** Records for this exercise follows **

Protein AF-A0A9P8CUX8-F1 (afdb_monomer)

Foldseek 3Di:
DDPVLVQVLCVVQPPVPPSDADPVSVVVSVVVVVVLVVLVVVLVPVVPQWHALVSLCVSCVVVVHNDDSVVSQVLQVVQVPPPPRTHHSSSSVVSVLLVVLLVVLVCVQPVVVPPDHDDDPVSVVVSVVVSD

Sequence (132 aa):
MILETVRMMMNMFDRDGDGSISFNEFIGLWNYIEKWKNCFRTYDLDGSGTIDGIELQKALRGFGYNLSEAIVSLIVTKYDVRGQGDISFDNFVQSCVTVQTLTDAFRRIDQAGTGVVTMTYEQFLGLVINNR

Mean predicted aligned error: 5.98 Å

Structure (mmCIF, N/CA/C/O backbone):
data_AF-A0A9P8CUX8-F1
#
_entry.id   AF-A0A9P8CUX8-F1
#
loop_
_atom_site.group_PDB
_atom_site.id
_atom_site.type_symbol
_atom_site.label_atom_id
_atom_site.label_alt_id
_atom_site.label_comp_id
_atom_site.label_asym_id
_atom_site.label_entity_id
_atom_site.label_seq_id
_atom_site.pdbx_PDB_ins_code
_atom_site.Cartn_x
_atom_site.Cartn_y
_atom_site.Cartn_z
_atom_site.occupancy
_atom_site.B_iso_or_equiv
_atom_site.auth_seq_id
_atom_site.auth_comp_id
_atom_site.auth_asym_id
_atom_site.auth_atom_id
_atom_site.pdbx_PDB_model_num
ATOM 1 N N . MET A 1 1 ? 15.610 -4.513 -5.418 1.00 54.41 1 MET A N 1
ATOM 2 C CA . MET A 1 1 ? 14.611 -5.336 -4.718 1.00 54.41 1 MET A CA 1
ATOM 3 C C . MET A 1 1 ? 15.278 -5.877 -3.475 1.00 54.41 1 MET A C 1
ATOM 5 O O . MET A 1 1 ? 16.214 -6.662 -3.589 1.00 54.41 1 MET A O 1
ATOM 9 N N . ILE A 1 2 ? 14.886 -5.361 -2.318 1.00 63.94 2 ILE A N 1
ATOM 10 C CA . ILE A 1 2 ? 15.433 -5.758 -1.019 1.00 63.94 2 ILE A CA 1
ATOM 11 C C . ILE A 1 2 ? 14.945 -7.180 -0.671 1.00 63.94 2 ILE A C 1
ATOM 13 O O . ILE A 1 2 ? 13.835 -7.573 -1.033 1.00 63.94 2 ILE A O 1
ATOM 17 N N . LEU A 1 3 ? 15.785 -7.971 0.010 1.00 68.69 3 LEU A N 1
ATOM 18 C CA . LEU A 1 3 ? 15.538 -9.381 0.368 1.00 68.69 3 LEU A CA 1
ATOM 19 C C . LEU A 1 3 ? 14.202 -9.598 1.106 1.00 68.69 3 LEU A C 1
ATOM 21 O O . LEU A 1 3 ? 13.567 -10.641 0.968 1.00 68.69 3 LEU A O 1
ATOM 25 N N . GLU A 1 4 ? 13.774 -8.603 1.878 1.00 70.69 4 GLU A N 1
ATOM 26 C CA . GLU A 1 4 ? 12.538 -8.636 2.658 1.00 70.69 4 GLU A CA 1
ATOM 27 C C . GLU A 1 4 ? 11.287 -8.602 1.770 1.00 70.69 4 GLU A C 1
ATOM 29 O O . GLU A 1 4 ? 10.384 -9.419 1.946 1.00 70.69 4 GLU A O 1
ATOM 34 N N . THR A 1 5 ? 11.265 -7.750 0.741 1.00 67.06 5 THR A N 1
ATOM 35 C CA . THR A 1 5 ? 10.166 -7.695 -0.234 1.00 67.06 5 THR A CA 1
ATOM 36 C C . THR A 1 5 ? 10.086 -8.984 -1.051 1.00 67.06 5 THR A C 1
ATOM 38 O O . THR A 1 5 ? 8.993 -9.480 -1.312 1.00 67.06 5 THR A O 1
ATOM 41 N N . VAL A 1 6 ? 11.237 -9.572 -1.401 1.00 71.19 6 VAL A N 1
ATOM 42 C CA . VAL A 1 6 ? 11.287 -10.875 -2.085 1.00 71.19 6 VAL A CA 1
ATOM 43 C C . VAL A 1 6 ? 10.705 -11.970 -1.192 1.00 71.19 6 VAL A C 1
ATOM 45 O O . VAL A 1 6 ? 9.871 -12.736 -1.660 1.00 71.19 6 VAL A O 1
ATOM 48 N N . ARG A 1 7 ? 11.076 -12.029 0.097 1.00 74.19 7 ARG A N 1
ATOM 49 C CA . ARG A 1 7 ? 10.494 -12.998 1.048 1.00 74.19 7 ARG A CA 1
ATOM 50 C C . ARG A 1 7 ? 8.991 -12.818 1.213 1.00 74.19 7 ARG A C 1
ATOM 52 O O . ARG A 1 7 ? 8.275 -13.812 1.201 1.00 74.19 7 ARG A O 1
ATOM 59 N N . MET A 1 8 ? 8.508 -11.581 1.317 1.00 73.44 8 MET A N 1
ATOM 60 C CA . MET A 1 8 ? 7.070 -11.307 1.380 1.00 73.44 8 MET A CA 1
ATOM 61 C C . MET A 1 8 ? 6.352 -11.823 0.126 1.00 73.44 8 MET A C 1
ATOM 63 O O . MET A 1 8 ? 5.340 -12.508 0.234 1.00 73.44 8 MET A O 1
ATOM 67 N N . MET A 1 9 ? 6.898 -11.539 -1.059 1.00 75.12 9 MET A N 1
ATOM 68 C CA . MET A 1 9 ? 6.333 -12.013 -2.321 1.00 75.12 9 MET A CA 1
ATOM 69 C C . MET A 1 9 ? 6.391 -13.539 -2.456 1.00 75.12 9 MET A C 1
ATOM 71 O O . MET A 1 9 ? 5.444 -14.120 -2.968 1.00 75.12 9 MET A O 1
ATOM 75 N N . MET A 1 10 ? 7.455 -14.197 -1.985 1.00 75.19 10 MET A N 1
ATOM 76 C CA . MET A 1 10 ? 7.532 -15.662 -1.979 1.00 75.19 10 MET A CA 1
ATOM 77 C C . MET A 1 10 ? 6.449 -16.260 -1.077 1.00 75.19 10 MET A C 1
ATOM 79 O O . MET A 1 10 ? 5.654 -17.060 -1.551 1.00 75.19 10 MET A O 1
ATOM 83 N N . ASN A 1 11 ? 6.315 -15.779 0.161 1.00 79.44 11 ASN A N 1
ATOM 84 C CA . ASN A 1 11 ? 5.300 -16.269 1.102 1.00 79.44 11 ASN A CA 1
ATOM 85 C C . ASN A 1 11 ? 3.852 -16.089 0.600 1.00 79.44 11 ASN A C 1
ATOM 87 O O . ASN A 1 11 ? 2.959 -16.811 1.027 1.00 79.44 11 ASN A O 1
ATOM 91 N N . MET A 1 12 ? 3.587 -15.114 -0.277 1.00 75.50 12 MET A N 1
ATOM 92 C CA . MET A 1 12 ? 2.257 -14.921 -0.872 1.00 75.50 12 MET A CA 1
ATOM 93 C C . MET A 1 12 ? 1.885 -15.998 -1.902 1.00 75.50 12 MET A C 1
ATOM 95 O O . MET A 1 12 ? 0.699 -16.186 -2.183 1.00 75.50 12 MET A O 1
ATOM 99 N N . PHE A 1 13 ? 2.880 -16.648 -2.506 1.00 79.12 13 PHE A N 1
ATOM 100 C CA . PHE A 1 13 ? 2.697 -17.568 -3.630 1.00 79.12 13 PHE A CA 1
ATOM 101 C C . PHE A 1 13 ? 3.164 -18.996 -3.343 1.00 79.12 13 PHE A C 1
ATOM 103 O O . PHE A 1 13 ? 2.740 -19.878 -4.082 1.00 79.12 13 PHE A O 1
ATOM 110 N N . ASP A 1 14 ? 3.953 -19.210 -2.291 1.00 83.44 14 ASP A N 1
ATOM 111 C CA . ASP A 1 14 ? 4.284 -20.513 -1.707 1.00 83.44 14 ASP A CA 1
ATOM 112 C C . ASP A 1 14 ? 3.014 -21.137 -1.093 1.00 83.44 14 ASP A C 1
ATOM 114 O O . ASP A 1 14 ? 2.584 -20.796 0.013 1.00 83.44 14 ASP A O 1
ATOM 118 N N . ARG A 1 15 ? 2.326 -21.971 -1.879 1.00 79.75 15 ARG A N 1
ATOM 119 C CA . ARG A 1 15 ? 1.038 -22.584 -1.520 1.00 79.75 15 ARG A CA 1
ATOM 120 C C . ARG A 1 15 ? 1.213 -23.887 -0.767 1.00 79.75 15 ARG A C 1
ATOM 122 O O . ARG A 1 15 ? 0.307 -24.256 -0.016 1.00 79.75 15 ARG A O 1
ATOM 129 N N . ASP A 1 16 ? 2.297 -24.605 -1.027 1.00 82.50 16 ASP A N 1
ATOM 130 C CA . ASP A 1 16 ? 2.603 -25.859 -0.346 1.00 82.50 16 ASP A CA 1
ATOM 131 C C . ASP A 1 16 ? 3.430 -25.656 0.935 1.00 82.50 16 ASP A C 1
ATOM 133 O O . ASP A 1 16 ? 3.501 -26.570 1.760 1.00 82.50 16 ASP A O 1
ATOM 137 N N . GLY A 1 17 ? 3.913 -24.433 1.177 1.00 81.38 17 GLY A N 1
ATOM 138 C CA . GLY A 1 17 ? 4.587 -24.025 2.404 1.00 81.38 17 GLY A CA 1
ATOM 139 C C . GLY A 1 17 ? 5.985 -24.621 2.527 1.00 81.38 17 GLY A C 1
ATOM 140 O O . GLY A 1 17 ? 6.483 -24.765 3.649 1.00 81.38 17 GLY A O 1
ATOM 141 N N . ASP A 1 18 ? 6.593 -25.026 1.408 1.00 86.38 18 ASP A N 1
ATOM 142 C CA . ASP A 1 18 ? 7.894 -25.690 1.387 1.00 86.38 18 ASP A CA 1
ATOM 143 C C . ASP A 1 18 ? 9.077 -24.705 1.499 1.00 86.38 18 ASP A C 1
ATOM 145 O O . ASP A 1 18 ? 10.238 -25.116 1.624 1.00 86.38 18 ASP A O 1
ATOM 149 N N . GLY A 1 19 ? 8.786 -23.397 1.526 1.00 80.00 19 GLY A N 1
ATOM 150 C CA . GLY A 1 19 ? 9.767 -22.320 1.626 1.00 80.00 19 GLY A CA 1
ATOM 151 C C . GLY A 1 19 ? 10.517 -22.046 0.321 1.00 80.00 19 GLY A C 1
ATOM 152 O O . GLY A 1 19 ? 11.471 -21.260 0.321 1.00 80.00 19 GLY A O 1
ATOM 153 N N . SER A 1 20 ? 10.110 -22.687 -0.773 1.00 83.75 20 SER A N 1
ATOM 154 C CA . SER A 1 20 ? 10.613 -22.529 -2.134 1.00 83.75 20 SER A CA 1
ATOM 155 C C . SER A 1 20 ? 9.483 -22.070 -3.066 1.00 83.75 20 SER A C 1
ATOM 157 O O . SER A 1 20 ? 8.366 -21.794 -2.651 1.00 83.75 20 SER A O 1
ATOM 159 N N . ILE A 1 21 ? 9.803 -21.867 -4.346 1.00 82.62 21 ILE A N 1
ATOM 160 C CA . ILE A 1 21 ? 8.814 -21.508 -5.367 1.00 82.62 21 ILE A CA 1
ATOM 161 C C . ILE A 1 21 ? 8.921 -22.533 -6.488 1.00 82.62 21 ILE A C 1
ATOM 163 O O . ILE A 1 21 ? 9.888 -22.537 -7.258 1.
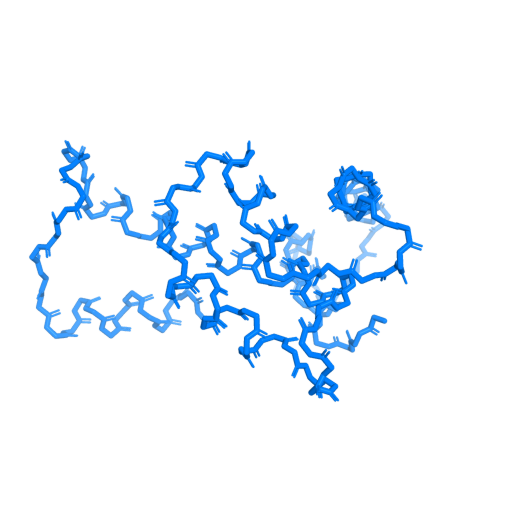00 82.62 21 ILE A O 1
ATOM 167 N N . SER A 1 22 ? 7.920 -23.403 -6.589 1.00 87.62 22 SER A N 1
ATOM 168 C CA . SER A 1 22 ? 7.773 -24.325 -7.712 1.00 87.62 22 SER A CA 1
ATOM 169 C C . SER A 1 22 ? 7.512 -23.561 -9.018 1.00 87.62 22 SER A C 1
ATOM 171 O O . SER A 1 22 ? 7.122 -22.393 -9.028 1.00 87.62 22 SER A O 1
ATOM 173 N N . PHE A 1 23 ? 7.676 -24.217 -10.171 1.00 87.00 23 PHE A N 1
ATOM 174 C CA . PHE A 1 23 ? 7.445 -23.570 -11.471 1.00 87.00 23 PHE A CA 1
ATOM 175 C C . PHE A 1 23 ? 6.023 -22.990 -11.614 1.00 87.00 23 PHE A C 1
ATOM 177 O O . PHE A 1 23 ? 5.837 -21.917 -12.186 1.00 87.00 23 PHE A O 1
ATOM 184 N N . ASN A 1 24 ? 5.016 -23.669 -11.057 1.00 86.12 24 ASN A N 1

** End of Records for this exercise **

**Required work**
Above are the entries. Copy exactly the part that opens with the line containing "ATOM 120 C C" and closes with the line containing "ATOM 138 C CA", and no more.

**Task output**
ATOM 120 C C . ARG A 1 15 ? 1.213 -23.887 -0.767 1.00 79.75 15 ARG A C 1
ATOM 122 O O . ARG A 1 15 ? 0.307 -24.256 -0.016 1.00 79.75 15 ARG A O 1
ATOM 129 N N . ASP A 1 16 ? 2.297 -24.605 -1.027 1.00 82.50 16 ASP A N 1
ATOM 130 C CA . ASP A 1 16 ? 2.603 -25.859 -0.346 1.00 82.50 16 ASP A CA 1
ATOM 131 C C . ASP A 1 16 ? 3.430 -25.656 0.935 1.00 82.50 16 ASP A C 1
ATOM 133 O O . ASP A 1 16 ? 3.501 -26.570 1.760 1.00 82.50 16 ASP A O 1
ATOM 137 N N . GLY A 1 17 ? 3.913 -24.433 1.177 1.00 81.38 17 GLY A N 1
ATOM 138 C CA . GLY A 1 17 ? 4.587 -24.025 2.404 1.00 81.38 17 GLY A CA 1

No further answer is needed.